Loadbalancing TCP connections in the Linux kernel

During a search to make a Linux application suitable for rolling upgrades I search for a way to overtake a already bound TCP port. I realized that some versions of netcat are able to do that and also worked when I was using Dockers port forwarding feature. So I started to investigate how this works and what one could make of it.

SO_REUSEPORT

Apparently there is a kernel feature in Linux since version 3.9 meant to handle exactly that kind of problem: Multiple applications or threads shall listen on the same address:port combination. If the socket option SO_REUSEPORT is set before the application binds, other processes with the same UID can attach to the same port. A lot of software has support for this, often if the work should be spread out over multiple processes. One example is the mpm module of the Apache webserver.
SO_REUSEPORT must not be confused with the SO_REUSEADDR option. An excellent explanation of their differences and usage in other operating systems can be found on StackOverflow

Load Balancing

Now there is one problem with the reusable ports. All the sockets that bind to the same address:port combination form a group and the kernel load balances all the incoming connections in a round-robin fashion. See the socket 7 manpage:

For TCP sockets, this option allows accept(2) load distribution in a multi-threaded server to be improved by using a distinct listener socket for each thread. This provides improved load distribution as compared to traditional techniques such using a single accept(2)ing thread that distributes connections, or having multiple threads that compete to accept(2) from the same socket.

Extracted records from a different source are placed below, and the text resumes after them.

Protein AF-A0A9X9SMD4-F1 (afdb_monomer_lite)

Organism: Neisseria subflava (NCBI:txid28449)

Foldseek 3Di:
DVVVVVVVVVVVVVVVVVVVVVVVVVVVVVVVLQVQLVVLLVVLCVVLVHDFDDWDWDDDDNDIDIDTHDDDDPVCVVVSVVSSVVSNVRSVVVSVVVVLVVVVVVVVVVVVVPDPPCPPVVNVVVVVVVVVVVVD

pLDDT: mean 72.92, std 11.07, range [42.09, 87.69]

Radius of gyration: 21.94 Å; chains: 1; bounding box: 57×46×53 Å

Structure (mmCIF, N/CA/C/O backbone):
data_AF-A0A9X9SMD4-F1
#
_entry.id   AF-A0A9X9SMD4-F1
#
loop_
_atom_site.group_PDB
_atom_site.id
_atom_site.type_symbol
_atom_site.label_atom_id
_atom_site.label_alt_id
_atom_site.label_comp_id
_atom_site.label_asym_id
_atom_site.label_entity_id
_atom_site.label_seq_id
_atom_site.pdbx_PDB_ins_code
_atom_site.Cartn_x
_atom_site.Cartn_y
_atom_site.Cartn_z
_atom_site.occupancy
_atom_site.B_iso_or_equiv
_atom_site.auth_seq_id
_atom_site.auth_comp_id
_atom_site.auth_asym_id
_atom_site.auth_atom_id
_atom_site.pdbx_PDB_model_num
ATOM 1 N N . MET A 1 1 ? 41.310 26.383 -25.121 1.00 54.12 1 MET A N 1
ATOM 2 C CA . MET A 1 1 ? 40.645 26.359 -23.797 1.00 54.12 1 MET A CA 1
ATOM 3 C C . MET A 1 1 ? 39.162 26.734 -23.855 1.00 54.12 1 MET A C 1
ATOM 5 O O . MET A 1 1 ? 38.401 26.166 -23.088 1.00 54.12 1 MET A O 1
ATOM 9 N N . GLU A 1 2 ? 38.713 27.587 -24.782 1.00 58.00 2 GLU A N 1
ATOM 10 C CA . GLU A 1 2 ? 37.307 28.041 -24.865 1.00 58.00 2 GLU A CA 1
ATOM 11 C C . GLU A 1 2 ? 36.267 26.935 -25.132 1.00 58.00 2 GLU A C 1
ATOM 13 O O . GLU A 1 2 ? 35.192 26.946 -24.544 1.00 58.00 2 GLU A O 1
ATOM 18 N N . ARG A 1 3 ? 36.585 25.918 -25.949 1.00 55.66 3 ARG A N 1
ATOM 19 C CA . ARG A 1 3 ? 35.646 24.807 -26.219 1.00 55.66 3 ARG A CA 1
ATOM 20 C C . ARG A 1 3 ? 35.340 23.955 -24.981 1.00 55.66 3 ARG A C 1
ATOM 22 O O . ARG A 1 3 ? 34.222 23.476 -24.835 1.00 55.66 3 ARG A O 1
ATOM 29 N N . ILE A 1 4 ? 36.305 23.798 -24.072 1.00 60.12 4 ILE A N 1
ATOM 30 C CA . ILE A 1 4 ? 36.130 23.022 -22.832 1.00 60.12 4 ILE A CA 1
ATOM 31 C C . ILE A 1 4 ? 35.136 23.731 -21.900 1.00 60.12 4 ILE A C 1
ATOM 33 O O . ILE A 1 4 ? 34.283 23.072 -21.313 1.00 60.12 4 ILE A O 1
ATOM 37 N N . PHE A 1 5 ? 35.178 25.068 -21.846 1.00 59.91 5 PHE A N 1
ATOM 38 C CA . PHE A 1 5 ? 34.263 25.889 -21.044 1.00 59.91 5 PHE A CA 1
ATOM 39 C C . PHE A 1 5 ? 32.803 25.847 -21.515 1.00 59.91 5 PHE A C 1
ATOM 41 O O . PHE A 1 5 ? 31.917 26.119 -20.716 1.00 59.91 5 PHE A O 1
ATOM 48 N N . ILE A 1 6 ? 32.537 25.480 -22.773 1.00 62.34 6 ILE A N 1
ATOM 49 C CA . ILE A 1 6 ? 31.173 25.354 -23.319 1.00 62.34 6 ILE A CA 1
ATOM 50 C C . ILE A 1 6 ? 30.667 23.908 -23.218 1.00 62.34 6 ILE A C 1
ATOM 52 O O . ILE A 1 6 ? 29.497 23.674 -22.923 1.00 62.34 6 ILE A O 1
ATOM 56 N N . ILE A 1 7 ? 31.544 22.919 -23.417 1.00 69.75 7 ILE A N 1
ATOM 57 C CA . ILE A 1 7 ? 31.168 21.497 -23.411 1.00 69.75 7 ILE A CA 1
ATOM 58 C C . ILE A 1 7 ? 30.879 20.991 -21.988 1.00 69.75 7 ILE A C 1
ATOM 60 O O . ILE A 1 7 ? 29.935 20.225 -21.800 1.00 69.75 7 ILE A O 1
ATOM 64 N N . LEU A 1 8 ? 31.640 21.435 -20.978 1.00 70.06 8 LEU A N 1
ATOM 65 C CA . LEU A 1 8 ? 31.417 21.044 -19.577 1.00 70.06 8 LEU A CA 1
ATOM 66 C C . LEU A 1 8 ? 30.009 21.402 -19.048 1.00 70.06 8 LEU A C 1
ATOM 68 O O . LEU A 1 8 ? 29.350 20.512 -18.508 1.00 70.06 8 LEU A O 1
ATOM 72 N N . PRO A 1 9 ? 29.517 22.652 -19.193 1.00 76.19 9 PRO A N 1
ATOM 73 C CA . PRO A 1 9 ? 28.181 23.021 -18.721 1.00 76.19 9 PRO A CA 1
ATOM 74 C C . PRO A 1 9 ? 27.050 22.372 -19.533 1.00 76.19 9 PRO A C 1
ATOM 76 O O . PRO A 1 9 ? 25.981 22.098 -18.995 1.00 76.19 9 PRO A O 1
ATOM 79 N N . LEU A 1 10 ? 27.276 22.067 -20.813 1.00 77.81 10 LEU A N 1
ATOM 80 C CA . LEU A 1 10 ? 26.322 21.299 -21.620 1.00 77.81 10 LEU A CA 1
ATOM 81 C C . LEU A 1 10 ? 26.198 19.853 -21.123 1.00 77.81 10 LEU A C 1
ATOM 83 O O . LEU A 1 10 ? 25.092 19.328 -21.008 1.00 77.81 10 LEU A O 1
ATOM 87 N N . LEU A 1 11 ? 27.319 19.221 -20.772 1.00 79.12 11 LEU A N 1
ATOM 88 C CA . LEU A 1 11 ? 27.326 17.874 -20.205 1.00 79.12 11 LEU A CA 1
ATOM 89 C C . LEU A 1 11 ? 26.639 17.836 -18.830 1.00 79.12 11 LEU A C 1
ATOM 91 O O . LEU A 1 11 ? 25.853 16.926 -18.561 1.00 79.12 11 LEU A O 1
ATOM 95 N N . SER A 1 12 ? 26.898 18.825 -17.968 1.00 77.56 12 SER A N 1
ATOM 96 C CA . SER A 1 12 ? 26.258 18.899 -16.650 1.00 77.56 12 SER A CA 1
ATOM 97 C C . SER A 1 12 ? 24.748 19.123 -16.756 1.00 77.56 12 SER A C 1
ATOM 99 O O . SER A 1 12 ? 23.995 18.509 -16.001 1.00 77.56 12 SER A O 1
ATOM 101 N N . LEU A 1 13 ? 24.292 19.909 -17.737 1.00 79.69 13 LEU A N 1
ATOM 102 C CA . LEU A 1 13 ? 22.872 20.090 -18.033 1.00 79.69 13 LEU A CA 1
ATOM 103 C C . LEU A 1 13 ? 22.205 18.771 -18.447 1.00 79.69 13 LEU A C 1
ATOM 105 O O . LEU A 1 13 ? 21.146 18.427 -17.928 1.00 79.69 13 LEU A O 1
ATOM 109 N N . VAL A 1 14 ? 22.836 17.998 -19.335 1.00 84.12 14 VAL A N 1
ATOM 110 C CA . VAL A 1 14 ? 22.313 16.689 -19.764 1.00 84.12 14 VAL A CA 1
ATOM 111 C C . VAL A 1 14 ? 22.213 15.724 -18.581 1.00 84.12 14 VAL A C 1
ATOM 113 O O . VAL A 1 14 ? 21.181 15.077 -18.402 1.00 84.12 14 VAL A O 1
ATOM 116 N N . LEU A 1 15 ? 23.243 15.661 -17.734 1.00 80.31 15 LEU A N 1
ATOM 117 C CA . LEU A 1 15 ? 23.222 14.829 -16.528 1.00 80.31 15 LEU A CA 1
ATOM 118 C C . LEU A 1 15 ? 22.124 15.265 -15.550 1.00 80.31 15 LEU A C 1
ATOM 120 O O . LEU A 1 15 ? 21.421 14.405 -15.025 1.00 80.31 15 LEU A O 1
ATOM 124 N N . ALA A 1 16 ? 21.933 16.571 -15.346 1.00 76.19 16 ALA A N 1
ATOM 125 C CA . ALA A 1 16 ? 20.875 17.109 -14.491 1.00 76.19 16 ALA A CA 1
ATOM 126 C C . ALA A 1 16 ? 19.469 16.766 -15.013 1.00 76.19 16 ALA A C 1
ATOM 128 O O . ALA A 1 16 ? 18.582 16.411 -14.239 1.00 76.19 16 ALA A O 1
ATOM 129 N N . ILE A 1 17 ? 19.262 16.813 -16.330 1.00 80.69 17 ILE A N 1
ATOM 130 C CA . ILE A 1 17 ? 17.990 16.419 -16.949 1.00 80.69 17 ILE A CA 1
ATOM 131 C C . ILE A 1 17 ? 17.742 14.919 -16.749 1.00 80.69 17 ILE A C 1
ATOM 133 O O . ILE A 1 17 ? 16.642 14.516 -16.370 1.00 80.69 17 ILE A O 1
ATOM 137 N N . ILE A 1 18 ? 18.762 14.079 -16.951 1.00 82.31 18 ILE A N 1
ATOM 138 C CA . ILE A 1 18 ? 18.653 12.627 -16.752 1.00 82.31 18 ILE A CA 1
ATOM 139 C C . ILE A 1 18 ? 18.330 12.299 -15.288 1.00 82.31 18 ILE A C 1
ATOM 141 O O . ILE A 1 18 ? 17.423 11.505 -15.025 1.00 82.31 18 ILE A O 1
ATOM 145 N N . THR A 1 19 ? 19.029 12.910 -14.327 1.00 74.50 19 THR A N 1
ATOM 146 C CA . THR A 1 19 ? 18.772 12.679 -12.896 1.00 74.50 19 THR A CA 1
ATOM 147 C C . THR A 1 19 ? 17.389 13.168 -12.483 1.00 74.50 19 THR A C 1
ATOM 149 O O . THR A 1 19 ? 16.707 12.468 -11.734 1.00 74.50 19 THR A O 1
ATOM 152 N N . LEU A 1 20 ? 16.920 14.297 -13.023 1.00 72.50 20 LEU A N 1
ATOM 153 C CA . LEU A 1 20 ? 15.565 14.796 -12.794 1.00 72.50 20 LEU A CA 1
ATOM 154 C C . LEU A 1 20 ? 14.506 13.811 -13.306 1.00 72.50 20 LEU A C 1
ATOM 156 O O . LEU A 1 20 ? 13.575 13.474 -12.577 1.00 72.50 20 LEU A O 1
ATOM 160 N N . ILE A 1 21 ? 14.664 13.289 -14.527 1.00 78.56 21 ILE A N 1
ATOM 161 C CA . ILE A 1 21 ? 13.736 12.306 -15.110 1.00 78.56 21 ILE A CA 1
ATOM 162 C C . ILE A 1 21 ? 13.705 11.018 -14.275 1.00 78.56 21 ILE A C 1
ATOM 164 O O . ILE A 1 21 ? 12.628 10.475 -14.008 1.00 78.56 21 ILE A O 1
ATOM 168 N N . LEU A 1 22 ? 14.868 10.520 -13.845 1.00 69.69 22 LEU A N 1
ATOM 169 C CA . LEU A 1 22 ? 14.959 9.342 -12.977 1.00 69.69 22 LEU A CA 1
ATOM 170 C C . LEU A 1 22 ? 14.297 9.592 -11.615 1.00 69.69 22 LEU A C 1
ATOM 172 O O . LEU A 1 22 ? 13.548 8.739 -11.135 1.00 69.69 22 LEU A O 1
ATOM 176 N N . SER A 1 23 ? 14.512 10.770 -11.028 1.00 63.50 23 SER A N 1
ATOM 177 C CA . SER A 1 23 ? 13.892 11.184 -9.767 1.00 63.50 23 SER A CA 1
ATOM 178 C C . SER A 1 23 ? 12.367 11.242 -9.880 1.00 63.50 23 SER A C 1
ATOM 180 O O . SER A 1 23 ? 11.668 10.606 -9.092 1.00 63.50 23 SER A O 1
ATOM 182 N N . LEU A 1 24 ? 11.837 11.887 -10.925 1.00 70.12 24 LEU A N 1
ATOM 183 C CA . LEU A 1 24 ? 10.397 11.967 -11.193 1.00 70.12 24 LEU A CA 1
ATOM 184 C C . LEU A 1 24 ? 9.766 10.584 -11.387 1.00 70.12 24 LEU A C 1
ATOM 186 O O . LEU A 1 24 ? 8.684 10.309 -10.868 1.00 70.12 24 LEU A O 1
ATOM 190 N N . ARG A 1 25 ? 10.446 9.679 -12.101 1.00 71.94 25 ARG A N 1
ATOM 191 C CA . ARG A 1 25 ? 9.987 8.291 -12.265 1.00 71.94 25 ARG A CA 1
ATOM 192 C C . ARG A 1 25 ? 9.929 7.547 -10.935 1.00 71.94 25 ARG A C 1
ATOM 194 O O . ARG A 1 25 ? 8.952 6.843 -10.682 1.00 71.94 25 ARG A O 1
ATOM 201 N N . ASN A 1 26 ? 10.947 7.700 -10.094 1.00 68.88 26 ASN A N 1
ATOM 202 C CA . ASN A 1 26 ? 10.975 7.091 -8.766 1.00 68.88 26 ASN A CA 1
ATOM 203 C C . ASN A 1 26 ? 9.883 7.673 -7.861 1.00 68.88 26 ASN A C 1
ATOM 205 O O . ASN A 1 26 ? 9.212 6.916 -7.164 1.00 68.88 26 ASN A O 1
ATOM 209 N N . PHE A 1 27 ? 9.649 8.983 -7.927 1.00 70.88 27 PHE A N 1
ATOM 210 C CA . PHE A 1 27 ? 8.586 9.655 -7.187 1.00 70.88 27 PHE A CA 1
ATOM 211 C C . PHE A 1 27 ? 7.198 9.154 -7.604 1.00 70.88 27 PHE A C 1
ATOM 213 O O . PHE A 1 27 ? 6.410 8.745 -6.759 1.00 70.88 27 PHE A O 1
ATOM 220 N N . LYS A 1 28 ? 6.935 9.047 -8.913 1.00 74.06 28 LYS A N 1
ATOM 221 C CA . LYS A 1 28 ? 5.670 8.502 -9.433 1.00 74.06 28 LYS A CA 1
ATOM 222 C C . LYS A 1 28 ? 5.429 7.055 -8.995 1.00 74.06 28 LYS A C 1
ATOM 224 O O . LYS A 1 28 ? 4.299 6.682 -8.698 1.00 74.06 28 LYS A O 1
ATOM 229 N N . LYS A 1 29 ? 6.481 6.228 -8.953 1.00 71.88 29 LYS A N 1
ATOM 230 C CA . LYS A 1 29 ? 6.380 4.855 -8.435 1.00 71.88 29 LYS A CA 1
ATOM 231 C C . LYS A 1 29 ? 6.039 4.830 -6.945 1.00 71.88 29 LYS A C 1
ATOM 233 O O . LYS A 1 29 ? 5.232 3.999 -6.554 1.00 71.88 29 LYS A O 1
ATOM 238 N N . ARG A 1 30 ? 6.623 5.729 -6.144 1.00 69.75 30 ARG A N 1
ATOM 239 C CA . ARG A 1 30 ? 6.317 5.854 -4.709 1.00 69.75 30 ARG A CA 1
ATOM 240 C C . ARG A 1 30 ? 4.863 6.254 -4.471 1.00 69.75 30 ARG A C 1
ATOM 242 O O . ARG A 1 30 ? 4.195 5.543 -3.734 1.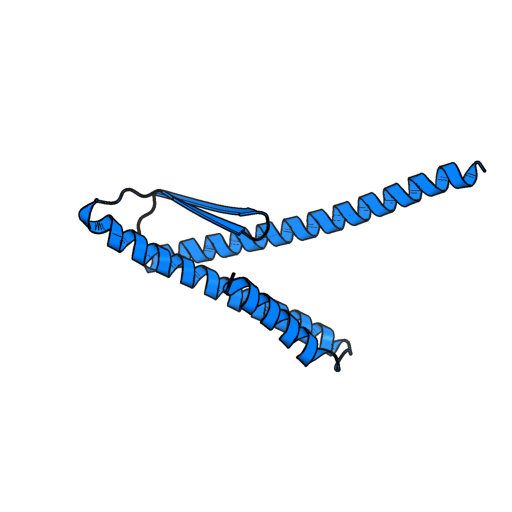00 69.75 30 ARG A O 1
ATOM 249 N N . ILE A 1 31 ? 4.367 7.272 -5.178 1.00 75.25 31 ILE A N 1
ATOM 250 C CA . ILE A 1 31 ? 2.955 7.691 -5.103 1.00 75.25 31 ILE A CA 1
ATOM 251 C C . ILE A 1 31 ? 2.024 6.526 -5.441 1.00 75.25 31 ILE A C 1
ATOM 253 O O . ILE A 1 31 ? 1.088 6.236 -4.711 1.00 75.25 31 ILE A O 1
ATOM 257 N N . LYS A 1 32 ? 2.312 5.786 -6.518 1.00 80.31 32 LYS A N 1
ATOM 258 C CA . LYS A 1 32 ? 1.477 4.641 -6.901 1.00 80.31 32 LYS A CA 1
ATOM 259 C C . LYS A 1 32 ? 1.447 3.542 -5.828 1.00 80.31 32 LYS A C 1
ATOM 261 O O . LYS A 1 32 ? 0.455 2.829 -5.704 1.00 80.31 32 LYS A O 1
ATOM 266 N N . LEU A 1 33 ? 2.546 3.365 -5.096 1.00 75.25 33 LEU A N 1
ATOM 267 C CA . LEU A 1 33 ? 2.640 2.396 -4.007 1.00 75.25 33 LEU A CA 1
ATOM 268 C C . LEU A 1 33 ? 1.860 2.874 -2.772 1.00 75.25 33 LEU A C 1
ATOM 270 O O . LEU A 1 33 ? 1.174 2.069 -2.151 1.00 75.25 33 LEU A O 1
ATOM 274 N N . GLU A 1 34 ? 1.925 4.175 -2.466 1.00 74.38 34 GLU A N 1
ATOM 275 C CA . GLU A 1 34 ? 1.098 4.834 -1.444 1.00 74.38 34 GLU A CA 1
ATOM 276 C C . GLU A 1 34 ? -0.395 4.663 -1.737 1.00 74.38 34 GLU A C 1
ATOM 278 O O . GLU A 1 34 ? -1.122 4.166 -0.884 1.00 74.38 34 GLU A O 1
ATOM 283 N N . GLU A 1 35 ? -0.836 4.997 -2.952 1.00 82.44 35 GLU A N 1
ATOM 284 C CA . GLU A 1 35 ? -2.239 4.883 -3.374 1.00 82.44 35 GLU A CA 1
ATOM 285 C C . GLU A 1 35 ? -2.755 3.441 -3.263 1.00 82.44 35 GLU A C 1
ATOM 287 O O . GLU A 1 35 ? -3.845 3.199 -2.746 1.00 82.44 35 GLU A O 1
ATOM 292 N N . LYS A 1 36 ? -1.959 2.459 -3.713 1.00 83.62 36 LYS A N 1
ATOM 293 C CA . LYS A 1 36 ? -2.303 1.036 -3.574 1.00 83.62 36 LYS A CA 1
ATOM 294 C C . LYS A 1 36 ? -2.446 0.626 -2.116 1.00 83.62 36 LYS A C 1
ATOM 296 O O . LYS A 1 36 ? -3.402 -0.056 -1.765 1.00 83.62 36 LYS A O 1
ATOM 301 N N . LEU A 1 37 ? -1.482 1.011 -1.285 1.00 82.44 37 LEU A N 1
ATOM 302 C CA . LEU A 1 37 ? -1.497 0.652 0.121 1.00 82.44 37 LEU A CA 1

Yeah make sense for a high performance webserver but not when I wanna try to hand over a incoming connections to a new process.

Some tests

To test how this behaves I created a Apache config with Listen 80 reuseport and ListenCoresBucketsRatio 2. With this config Apache enables the SO_REUSEPORT option on its socket. Sadly there is no easy way in Linux to show all the options of a socket in human readable form.
I used knetstat to verify that Apache’s working correctly.

$ cat /proc/net/tcpstat 
Recv-Q Send-Q Local Address           Foreign Address         Stat Diag Options
     0      0 0.0.0.0:80              0.0.0.0:*               LSTN      SO_REUSEPORT=1,SO_REUSEADDR=1,SO_KEEPALIVE=0,TCP_NODELAY=0

My idea was to start two of those Apaches and simulate a fault state in one and see how the incoming connections will spread. Therefore I ran the following things as a basic simulation:

# launch to Apaches, on after the other
docker run -d --name test1 --network host httpd:bookworm -v apache-test.conf:/etc/apache2/apache2.conf 
docker run -d --name test2 --network host httpd:bookworm -v apache-test.conf:/etc/apache2/apache2.conf 

# then get the PIDs from one of the containers
ps auxf | grep apache

# and pause all the processes to prevent them from answering on their socket
for i in $(seq 6031 6062); do kill -STOP $i; done

# then test the connection distribution with
for i in $(seq 1 100); do timeout 1 curl https://localhost -k -s -o /dev/null && echo worked || echo failed; done | sort | uniq -c

The result looks somehow like this:

   46 worked
   54 failed

So in the end I realized this is not really what I was searching for. I wanted a smooth handover of a bound socket to a new one and SO_REUSEPORT is more for balancing connections between multiple processes serving the same content for performance optimization.

eBPF as usual

However, I realized afterwards that one could write a (e)BPF program and attach it to the groups of socket that are using the same port. There one has full control over how the connection are distributed although it’s not straight forward due to possible socket reordering. The nice thing although is, that one can overwrite that program during runtime without restarting the actual serving application. The socket 7 manpage says:

For use with the SO_REUSEPORT option, these options allow the user to set a classic BPF (SO_ATTACH_REUSEPORT_CBPF) or an extended BPF (SO_ATTACH_REUSEPORT_EBPF) program which defines how packets are assigned to the sockets in the reuseport group. … Sockets are numbered in the order in which they are added to the group (that is, the order of bind(2) calls for UDP sockets or the order of listen(2) calls for TCP sockets). New sockets added to a reuseport group will inherit the BPF program. When a socket is removed from a reuseport group (via close(2)), the last socket in the group will be moved into the closed socket’s position.

This is good to know but still doesn’t solve my problem %) I’ll probably write about an alternative solution soon.

EDIT: There is also a example available of how create Hot standby load balancing with SO_REUSEPORT and eBPF from Hemanth Malla.